# true purple betta?



## Sarawr96 (Jun 1, 2013)

Hey! I just purchased a new male yesterday at total pet and I was amazed at what I found! A purple betta! Now here's my question. Is he a true purple betta? Because from what I know those are fairly rare. (Sorry for the poor quality photo)


----------



## registereduser (Jul 30, 2010)

I see them now and then at Petco. When I saw mine I grabbed him cuz he was so gorgeous. I really didn't have the room so I offered him for adoption but no one could pay.
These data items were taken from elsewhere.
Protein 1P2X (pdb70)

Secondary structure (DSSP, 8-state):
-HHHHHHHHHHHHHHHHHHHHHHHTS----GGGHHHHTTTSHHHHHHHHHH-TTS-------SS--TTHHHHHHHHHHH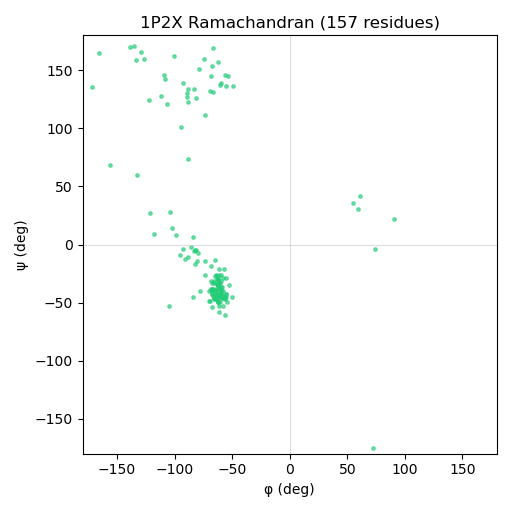HHHTT--GGG---HHHHSS-S-HHHHHHHHHHHHHHHHTTTSSPPP-PPPTT----HHHHHHHHHHHHH---PPP-GGG-

Nearest PDB structures (foldseek):
  1p2x-assembly1_A  TM=1.006E+00  e=9.685E-24  Schizosaccharomyces pombe
  1p5s-assembly1_A  TM=9.771E-01  e=8.785E-22  Schizosaccharomyces pombe
  5l0o-assembly1_B  TM=9.421E-01  e=3.618E-11  Homo sapiens
  3i6x-assembly2_C  TM=9.423E-01  e=4.648E-11  Homo sapiens
  2rr8-assembly1_A  TM=8.655E-01  e=4.438E-08  Homo sapiens

B-factor: mean 17.63, std 10.44, range [3.06, 108.06]

Structure (mmCIF, N/CA/C/O backbone):
data_1P2X
#
_entry.id   1P2X
#
_cell.length_a   31.226
_cell.length_b   68.836
_cell.length_c   39.811
_cell.angle_alpha   90.00
_cell.angle_beta   105.54
_cell.angle_gamma   90.00
#
_symmetry.space_group_name_H-M   'P 1 21 1'
#
loop_
_entity.id
_entity.type
_entity.pdbx_description
1 polymer 'Ras GTPase-activating-like protein'
2 non-polymer 'BROMIDE ION'
3 water water
#
loop_
_atom_site.group_PDB
_atom_site.id
_atom_site.type_symbol
_atom_site.label_atom_id
_atom_site.label_alt_id
_atom_site.label_comp_id
_atom_site.label_asym_id
_atom_site.label_entity_id
_atom_site.label_seq_id
_atom_site.pdbx_PDB_ins_code
_atom_site.Cartn_x
_atom_site.Cartn_y
_atom_site.Cartn_z
_atom_site.occupancy
_atom_site.B_iso_or_equiv
_atom_site.auth_seq_id
_atom_site.auth_comp_id
_atom_site.auth_asym_id
_atom_site.auth_atom_id
_atom_site.pdbx_PDB_model_num
ATOM 1 N N . ARG A 1 1 ? 30.025 5.049 31.867 1.00 14.64 32 ARG A N 1
ATOM 2 C CA . ARG A 1 1 ? 29.915 6.231 30.945 1.00 19.11 32 ARG A CA 1
ATOM 3 C C . ARG A 1 1 ? 28.821 5.999 29.891 1.00 15.48 32 ARG A C 1
ATOM 4 O O . ARG A 1 1 ? 28.076 6.913 29.548 1.00 13.64 32 ARG A O 1
ATOM 12 N N . GLU A 1 2 ? 28.723 4.770 29.396 1.00 13.73 33 GLU A N 1
ATOM 13 C CA . GLU A 1 2 ? 27.713 4.428 28.401 1.00 15.65 33 GLU A CA 1
ATOM 14 C C . GLU A 1 2 ? 26.306 4.530 28.966 1.00 12.42 33 GLU A C 1
ATOM 15 O O . GLU A 1 2 ? 25.411 5.068 28.323 1.00 8.97 33 GLU A O 1
ATOM 21 N N . THR A 1 3 ? 26.108 3.978 30.160 1.00 13.10 34 THR A N 1
ATOM 22 C CA . THR A 1 3 ? 24.793 3.973 30.800 1.00 13.69 34 THR A CA 1
ATOM 23 C C . THR A 1 3 ? 24.299 5.403 30.969 1.00 13.04 34 THR A C 1
ATOM 24 O O . THR A 1 3 ? 23.192 5.747 30.537 1.00 12.31 34 THR A O 1
ATOM 28 N N . LEU A 1 4 ? 25.136 6.228 31.591 1.00 10.77 35 LEU A N 1
ATOM 29 C CA . LEU A 1 4 ? 24.824 7.634 31.824 1.00 11.80 35 LEU A CA 1
ATOM 30 C C . LEU A 1 4 ? 24.470 8.358 30.524 1.00 10.24 35 LEU A C 1
ATOM 31 O O . LEU A 1 4 ? 23.491 9.108 30.477 1.00 11.77 35 LEU A O 1
ATOM 36 N N . GLN A 1 5 ? 25.265 8.132 29.479 1.00 9.86 36 GLN A N 1
ATOM 37 C CA . GLN A 1 5 ? 25.016 8.745 28.173 1.00 11.64 36 GLN A CA 1
ATOM 38 C C . GLN A 1 5 ? 23.639 8.314 27.661 1.00 8.91 36 GLN A C 1
ATOM 39 O O . GLN A 1 5 ? 22.880 9.129 27.138 1.00 8.64 36 GLN A O 1
ATOM 45 N N . ALA A 1 6 ? 23.332 7.031 27.825 1.00 8.65 37 ALA A N 1
ATOM 46 C CA . ALA A 1 6 ? 22.042 6.477 27.431 1.00 9.33 37 ALA A CA 1
ATOM 47 C C . ALA A 1 6 ? 20.921 7.146 28.243 1.00 8.65 37 ALA A C 1
ATOM 48 O O . ALA A 1 6 ? 19.931 7.612 27.688 1.00 7.94 37 ALA A O 1
ATOM 50 N N . TYR A 1 7 ? 21.088 7.194 29.559 1.00 8.11 38 TYR A N 1
ATOM 51 C CA . TYR A 1 7 ? 20.085 7.793 30.432 1.00 9.40 38 TYR A CA 1
ATOM 52 C C . TYR A 1 7 ? 19.818 9.267 30.124 1.00 9.16 38 TYR A C 1
ATOM 53 O O . TYR A 1 7 ? 18.668 9.700 30.098 1.00 9.28 38 TYR A O 1
ATOM 62 N N . ASP A 1 8 ? 20.884 10.034 29.917 1.00 9.47 39 ASP A N 1
ATOM 63 C CA . ASP A 1 8 ? 20.764 11.456 29.624 1.00 10.56 39 ASP A CA 1
ATOM 64 C C . ASP A 1 8 ? 19.964 11.704 28.348 1.00 10.87 39 ASP A C 1
ATOM 65 O O . ASP A 1 8 ? 19.034 12.506 28.356 1.00 11.90 39 ASP A O 1
ATOM 70 N N . TYR A 1 9 ? 20.318 11.006 27.268 1.00 8.74 40 TYR A N 1
ATOM 71 C CA . TYR A 1 9 ? 19.620 11.168 26.000 1.00 9.02 40 TYR A CA 1
ATOM 72 C C . TYR A 1 9 ? 18.135 10.825 26.145 1.00 8.97 40 TYR A C 1
ATOM 73 O O . TYR A 1 9 ? 17.278 11.464 25.528 1.00 8.48 40 TYR A O 1
ATOM 82 N N . LEU A 1 10 ? 17.829 9.823 26.960 1.00 7.05 41 LEU A N 1
ATOM 83 C CA . LEU A 1 10 ? 16.437 9.463 27.193 1.00 8.66 41 LEU A CA 1
ATOM 84 C C . LEU A 1 10 ? 15.727 10.602 27.910 1.00 7.26 41 LEU A C 1
ATOM 85 O O . LEU A 1 10 ? 14.534 10.827 27.704 1.00 8.64 41 LEU A O 1
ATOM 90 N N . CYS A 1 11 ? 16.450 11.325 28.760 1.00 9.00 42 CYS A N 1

So he's my forever fish now! This thread has a photo and video link:

http://www.bettafish.com/showthread.php?t=238890&page=2#post2719985


----------



## registereduser (Jul 30, 2010)

I bought my avatar fish from a breeder advertised as a purple fish. He was kind of purple. Then he darkened to a deep cobalt blue. Still glad I have him because he is so unique in other ways and adorably runty!


----------



## trilobite (May 18, 2011)

True purple doesnt exist.

Its usually blue with redwash and when the lighting hits the fish right, it appears purple. Thats why most fish advertised as purple are just your average royal blue with redwash fish.
I saw someone in my country advertising a "purple" betta for an extremely high price, the photo was an overexposed one, like most "purple" betta photos are. Fish turned out to be a normal blue fish.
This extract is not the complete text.